◆ Assigned task
Extract from the entries below, exactly as given, only the lines from the line containing "ATOM 80 N N" to the line containing "ATOM 84 O O", both lines included.
[Opening The data section]
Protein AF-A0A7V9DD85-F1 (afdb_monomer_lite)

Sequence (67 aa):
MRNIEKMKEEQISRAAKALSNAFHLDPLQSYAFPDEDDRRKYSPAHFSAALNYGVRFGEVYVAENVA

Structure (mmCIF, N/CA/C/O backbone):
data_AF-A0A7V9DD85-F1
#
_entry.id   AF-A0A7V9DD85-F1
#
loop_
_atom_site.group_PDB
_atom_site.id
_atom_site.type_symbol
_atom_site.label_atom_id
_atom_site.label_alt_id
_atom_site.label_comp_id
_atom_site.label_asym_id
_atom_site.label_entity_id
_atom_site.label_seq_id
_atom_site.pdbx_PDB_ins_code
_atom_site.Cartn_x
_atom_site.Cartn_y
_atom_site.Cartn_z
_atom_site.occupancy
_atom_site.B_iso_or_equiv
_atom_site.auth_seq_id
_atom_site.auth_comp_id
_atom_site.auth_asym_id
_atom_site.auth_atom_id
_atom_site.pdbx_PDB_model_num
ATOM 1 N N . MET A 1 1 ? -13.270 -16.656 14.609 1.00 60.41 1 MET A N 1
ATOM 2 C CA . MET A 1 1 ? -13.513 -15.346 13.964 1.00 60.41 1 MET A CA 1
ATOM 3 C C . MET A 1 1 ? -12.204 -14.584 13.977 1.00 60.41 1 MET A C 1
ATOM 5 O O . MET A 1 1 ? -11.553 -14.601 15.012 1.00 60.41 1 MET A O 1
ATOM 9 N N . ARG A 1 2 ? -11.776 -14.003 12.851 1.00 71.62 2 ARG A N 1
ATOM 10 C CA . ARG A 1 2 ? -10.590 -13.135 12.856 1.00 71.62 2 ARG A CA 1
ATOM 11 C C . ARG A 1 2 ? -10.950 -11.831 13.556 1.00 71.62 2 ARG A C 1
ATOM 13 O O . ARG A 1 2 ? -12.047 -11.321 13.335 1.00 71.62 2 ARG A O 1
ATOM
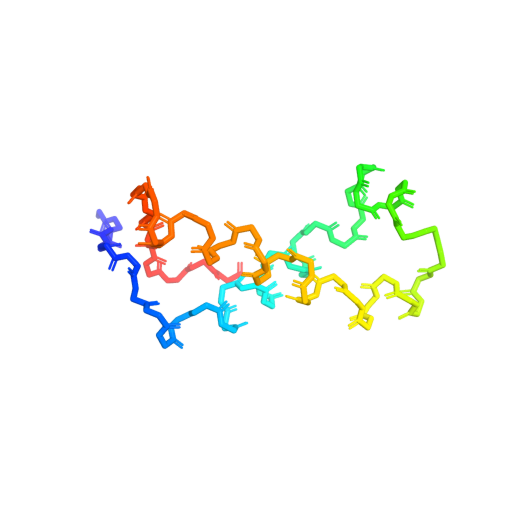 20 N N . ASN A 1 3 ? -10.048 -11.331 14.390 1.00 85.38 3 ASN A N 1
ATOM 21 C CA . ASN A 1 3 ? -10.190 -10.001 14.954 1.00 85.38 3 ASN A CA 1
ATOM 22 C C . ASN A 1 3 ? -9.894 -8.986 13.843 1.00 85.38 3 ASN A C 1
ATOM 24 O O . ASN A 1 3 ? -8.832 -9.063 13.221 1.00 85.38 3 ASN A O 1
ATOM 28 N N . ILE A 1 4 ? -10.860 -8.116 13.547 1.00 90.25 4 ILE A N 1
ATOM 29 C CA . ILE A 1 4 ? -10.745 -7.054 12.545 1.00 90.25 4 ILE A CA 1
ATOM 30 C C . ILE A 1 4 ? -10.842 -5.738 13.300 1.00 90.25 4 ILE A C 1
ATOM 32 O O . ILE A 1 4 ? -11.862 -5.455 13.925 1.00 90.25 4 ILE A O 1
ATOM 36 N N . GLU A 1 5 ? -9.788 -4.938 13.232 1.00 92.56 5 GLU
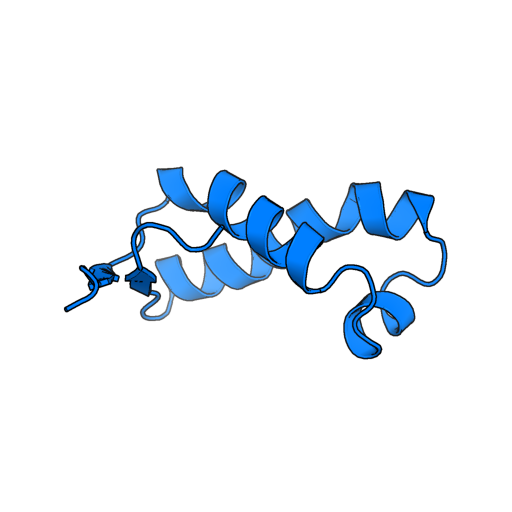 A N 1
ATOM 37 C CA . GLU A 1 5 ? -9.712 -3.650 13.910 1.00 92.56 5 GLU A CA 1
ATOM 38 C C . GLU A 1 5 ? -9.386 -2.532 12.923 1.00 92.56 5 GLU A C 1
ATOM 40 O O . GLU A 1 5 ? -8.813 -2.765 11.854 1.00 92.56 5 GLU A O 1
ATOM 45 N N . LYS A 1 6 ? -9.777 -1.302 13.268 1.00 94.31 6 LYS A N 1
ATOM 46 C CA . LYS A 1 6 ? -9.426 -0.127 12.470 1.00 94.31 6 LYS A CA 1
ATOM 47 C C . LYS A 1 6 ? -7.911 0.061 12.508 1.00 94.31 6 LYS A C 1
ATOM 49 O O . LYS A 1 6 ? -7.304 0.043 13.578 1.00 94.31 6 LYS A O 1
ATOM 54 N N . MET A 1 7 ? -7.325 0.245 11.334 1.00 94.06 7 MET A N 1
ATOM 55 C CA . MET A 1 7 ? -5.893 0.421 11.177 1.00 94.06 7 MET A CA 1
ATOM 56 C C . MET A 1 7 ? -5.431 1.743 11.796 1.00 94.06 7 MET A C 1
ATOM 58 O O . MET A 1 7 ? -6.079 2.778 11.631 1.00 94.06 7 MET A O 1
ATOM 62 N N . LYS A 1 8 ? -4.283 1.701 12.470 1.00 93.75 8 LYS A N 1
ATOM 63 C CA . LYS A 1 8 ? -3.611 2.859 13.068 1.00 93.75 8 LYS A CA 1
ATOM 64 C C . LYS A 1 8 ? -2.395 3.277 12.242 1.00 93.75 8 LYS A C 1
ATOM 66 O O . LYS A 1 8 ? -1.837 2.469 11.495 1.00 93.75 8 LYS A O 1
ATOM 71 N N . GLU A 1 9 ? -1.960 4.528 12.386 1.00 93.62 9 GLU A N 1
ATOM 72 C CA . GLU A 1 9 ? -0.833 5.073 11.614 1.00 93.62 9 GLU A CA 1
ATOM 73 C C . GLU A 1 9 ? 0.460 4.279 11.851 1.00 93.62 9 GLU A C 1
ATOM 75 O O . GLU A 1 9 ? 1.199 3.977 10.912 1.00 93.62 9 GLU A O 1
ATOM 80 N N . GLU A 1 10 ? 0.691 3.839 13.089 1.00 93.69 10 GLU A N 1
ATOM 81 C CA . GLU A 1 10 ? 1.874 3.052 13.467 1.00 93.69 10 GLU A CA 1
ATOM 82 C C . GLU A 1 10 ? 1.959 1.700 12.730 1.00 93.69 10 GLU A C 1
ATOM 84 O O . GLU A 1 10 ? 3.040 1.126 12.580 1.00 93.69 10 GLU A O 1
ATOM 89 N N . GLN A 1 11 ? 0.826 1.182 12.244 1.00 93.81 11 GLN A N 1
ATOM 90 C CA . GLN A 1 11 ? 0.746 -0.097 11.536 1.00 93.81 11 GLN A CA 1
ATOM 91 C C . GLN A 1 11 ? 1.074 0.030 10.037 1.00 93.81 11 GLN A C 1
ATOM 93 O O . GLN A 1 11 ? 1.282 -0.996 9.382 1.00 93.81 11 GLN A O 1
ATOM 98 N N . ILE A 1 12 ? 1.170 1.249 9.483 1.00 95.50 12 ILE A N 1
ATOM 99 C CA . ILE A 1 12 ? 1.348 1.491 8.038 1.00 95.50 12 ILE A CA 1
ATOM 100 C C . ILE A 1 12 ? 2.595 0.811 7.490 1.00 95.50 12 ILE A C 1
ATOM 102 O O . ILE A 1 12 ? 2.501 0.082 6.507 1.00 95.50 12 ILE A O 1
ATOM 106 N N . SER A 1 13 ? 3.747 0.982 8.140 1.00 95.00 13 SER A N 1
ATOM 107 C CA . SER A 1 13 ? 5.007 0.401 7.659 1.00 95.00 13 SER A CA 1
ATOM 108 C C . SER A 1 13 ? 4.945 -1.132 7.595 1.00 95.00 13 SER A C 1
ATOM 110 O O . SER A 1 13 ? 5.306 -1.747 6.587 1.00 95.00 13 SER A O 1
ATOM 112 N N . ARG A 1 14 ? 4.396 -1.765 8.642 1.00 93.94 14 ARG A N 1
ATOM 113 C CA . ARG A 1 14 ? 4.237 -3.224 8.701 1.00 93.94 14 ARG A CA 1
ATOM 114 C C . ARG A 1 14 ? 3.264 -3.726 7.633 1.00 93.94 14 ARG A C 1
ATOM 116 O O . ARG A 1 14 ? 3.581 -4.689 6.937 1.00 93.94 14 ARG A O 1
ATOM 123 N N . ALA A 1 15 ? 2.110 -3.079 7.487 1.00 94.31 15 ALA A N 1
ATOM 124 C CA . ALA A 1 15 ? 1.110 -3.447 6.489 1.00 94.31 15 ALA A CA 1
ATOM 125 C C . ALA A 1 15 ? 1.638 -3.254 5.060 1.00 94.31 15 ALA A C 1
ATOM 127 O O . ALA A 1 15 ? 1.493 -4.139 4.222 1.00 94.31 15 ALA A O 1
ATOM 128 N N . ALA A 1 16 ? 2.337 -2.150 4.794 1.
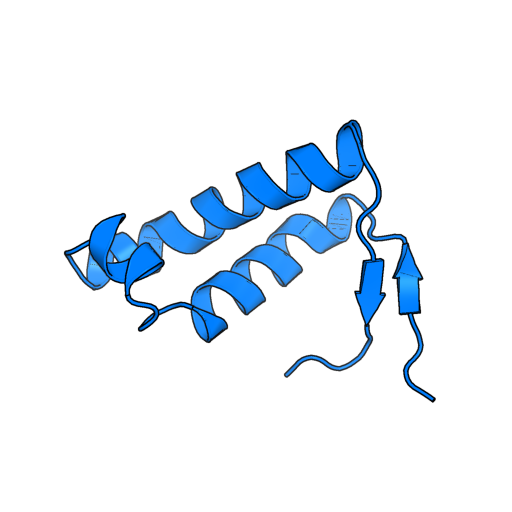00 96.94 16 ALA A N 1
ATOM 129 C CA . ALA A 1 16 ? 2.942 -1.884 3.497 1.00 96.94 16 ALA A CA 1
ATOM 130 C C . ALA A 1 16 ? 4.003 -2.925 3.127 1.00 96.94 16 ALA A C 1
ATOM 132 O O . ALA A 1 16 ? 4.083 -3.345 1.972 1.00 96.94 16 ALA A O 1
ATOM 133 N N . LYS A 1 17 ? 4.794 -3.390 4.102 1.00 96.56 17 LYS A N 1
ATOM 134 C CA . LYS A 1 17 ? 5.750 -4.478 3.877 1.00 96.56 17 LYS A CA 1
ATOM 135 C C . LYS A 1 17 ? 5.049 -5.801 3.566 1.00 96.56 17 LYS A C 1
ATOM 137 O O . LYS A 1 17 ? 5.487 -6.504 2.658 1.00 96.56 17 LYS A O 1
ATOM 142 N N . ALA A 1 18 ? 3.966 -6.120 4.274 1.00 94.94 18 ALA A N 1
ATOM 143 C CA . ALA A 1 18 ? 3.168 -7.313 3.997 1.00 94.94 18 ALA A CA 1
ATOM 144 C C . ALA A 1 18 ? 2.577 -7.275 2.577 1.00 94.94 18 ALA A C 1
[Closing The data section]
◆ Expected answer
ATOM 80 N N . GLU A 1 10 ? 0.691 3.839 13.089 1.00 93.69 10 GLU A N 1
ATOM 81 C CA . GLU A 1 10 ? 1.874 3.052 13.467 1.00 93.69 10 GLU A CA 1
ATOM 82 C C . GLU A 1 10 ? 1.959 1.700 12.730 1.00 93.69 10 GLU A C 1
ATOM 84 O O . GLU A 1 10 ? 3.040 1.126 12.580 1.00 93.69 10 GLU A O 1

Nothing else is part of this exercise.